■ Task description
Return, exactly as written, every line from the first line of the data below through the line that contains "ATOM 11 C C".

■ Working data
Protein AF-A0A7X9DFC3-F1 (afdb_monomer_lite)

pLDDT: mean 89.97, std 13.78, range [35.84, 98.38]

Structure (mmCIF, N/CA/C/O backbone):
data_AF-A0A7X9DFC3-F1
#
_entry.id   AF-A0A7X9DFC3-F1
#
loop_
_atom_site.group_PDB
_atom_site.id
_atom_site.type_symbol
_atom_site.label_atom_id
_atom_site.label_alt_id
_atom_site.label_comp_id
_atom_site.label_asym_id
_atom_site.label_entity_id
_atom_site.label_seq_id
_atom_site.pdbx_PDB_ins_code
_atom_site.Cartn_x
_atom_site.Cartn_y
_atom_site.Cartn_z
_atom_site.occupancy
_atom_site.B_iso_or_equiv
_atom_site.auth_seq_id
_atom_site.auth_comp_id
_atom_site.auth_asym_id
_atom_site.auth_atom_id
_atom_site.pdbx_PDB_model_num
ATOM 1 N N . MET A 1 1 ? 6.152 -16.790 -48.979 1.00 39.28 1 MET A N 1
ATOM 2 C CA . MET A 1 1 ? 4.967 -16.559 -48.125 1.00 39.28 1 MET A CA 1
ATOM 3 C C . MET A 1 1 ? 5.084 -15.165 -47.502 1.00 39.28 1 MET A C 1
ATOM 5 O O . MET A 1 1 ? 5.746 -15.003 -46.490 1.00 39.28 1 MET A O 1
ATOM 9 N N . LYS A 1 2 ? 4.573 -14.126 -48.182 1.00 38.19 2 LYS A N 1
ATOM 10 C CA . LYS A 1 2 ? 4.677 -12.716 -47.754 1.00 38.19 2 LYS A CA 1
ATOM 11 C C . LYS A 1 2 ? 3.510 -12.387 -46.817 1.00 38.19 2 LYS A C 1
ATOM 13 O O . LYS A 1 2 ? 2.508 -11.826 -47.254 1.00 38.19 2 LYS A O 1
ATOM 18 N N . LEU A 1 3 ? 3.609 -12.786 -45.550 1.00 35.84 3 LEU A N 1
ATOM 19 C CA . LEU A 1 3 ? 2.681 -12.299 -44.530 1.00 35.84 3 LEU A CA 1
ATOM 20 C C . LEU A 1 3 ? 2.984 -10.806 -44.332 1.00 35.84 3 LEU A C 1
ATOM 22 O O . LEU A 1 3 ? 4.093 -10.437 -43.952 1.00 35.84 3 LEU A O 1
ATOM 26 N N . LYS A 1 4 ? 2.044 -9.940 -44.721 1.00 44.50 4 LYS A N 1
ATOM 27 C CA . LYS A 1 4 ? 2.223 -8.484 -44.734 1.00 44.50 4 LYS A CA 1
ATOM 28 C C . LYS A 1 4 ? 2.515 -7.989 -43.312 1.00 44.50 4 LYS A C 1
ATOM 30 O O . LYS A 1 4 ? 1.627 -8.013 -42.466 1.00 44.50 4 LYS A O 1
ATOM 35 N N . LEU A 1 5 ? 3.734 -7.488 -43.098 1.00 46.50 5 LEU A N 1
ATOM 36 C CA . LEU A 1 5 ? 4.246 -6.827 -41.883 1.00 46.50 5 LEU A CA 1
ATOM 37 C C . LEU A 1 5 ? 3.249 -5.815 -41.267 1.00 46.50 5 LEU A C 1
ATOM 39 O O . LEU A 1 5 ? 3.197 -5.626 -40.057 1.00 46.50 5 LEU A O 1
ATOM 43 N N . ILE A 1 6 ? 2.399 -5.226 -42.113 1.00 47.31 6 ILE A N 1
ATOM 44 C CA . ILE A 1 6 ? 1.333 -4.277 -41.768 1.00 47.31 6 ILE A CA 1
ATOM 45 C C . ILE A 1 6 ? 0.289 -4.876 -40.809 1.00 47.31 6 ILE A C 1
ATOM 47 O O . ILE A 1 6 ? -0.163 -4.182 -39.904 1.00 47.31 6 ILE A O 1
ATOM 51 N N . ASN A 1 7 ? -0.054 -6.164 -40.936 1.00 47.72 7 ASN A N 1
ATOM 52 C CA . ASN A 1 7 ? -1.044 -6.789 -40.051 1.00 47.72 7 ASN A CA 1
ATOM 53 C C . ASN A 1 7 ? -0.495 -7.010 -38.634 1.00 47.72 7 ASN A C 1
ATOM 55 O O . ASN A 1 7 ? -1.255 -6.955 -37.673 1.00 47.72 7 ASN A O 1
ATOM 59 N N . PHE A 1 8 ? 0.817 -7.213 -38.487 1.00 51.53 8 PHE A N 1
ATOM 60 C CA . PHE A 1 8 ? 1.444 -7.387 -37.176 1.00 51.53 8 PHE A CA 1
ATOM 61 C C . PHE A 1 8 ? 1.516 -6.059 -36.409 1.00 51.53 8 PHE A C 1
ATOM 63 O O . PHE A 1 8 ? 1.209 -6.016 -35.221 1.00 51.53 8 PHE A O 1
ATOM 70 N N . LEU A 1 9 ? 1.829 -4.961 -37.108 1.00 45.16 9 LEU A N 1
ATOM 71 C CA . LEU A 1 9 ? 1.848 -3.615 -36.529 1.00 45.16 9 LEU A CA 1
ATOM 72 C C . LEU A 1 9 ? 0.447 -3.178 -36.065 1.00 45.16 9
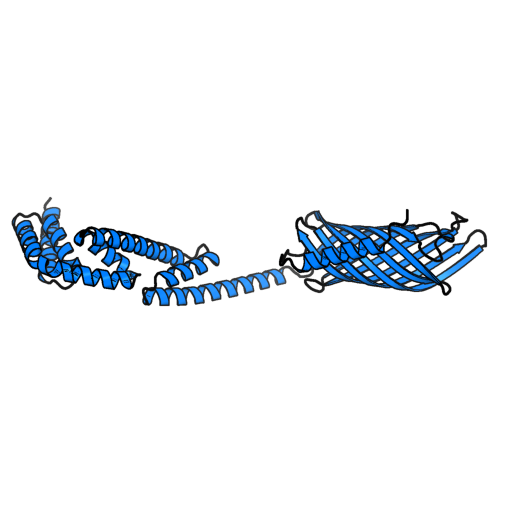 LEU A C 1
ATOM 74 O O . LEU A 1 9 ? 0.304 -2.613 -34.986 1.00 45.16 9 LEU A O 1
ATOM 78 N N . TYR A 1 10 ? -0.593 -3.500 -36.844 1.00 56.78 10 TYR A N 1
ATOM 79 C CA . TYR A 1 10 ? -1.978 -3.167 -36.497 1.00 56.78 10 TYR A CA 1
ATOM 80 C C . TYR A 1 10 ? -2.462 -3.938 -35.261 1.00 56.78 10 TYR A C 1
ATOM 82 O O . TYR A 1 10 ? -3.054 -3.352 -34.358 1.00 56.78 10 TYR A O 1
ATOM 90 N N . VAL A 1 11 ? -2.151 -5.236 -35.178 1.00 60.88 11 VAL A N 1
ATOM 91 C CA . VAL A 1 11 ? -2.458 -6.059 -33.997 1.00 60.88 11 VAL A CA 1
ATOM 92 C C . VAL A 1 11 ? -1.696 -5.554 -32.767 1.00 60.88 11 VAL A C 1
ATOM 94 O O . VAL A 1 11 ? -2.284 -5.442 -31.694 1.00 60.88 11 VAL A O 1
ATOM 97 N N . PHE A 1 12 ? -0.427 -5.164 -32.922 1.00 59.47 12 PHE A N 1
ATOM 98 C CA . PHE A 1 12 ? 0.372 -4.595 -31.835 1.00 59.47 12 PHE A CA 1
ATOM 99 C C . PHE A 1 12 ? -0.202 -3.266 -31.318 1.00 59.47 12 PHE A C 1
ATOM 101 O O . PHE A 1 12 ? -0.341 -3.110 -30.105 1.00 59.47 12 PHE A O 1
ATOM 108 N N . CYS A 1 13 ? -0.600 -2.350 -32.213 1.00 54.75 13 CYS A N 1
ATOM 109 C CA . CYS A 1 13 ? -1.242 -1.077 -31.855 1.00 54.75 13 CYS A CA 1
ATOM 110 C C . CYS A 1 13 ? -2.588 -1.275 -31.144 1.00 54.75 13 CYS A C 1
ATOM 112 O O . CYS A 1 13 ? -2.870 -0.594 -30.161 1.00 54.75 13 CYS A O 1
ATOM 114 N N . VAL A 1 14 ? -3.412 -2.224 -31.599 1.00 58.56 14 VAL A N 1
ATOM 115 C CA . VAL A 1 14 ? -4.700 -2.525 -30.950 1.00 58.56 14 VAL A CA 1
ATOM 116 C C . VAL A 1 14 ? -4.478 -3.089 -29.544 1.00 58.56 14 VAL A C 1
ATOM 118 O O . VAL A 1 14 ? -5.141 -2.656 -28.605 1.00 58.56 14 VAL A O 1
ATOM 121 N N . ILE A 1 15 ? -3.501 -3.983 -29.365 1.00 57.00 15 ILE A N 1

■ Answer to the exercise
Protein AF-A0A7X9DFC3-F1 (afdb_monomer_lite)

pLDDT: mean 89.97, std 13.78, range [35.84, 98.38]

Structure (mmCIF, N/CA/C/O backbone):
data_AF-A0A7X9DFC3-F1
#
_entry.id   AF-A0A7X9DFC3-F1
#
loop_
_atom_site.group_PDB
_atom_site.id
_atom_site.type_symbol
_atom_site.label_atom_id
_atom_site.label_alt_id
_atom_site.label_comp_id
_atom_site.label_asym_id
_atom_site.label_entity_id
_atom_site.label_seq_id
_atom_site.pdbx_PDB_ins_code
_atom_site.Cartn_x
_atom_site.Cartn_y
_atom_site.Cartn_z
_atom_site.occupancy
_atom_site.B_iso_or_equiv
_atom_site.auth_seq_id
_atom_site.auth_comp_id
_atom_site.auth_asym_id
_atom_site.auth_atom_id
_atom_site.pdbx_PDB_model_num
ATOM 1 N N . MET A 1 1 ? 6.152 -16.790 -48.979 1.00 39.28 1 MET A N 1
ATOM 2 C CA . MET A 1 1 ? 4.967 -16.559 -48.125 1.00 39.28 1 MET A CA 1
ATOM 3 C C . MET A 1 1 ? 5.084 -15.165 -47.502 1.00 39.28 1 MET A C 1
ATOM 5 O O . MET A 1 1 ? 5.746 -15.003 -46.490 1.00 39.28 1 MET A O 1
ATOM 9 N N . LYS A 1 2 ? 4.573 -14.126 -48.182 1.00 38.19 2 LYS A N 1
ATOM 10 C CA . LYS A 1 2 ? 4.677 -12.716 -47.754 1.00 38.19 2 LYS A CA 1
ATOM 11 C C . LYS A 1 2 ? 3.510 -12.387 -46.817 1.00 38.19 2 LYS A C 1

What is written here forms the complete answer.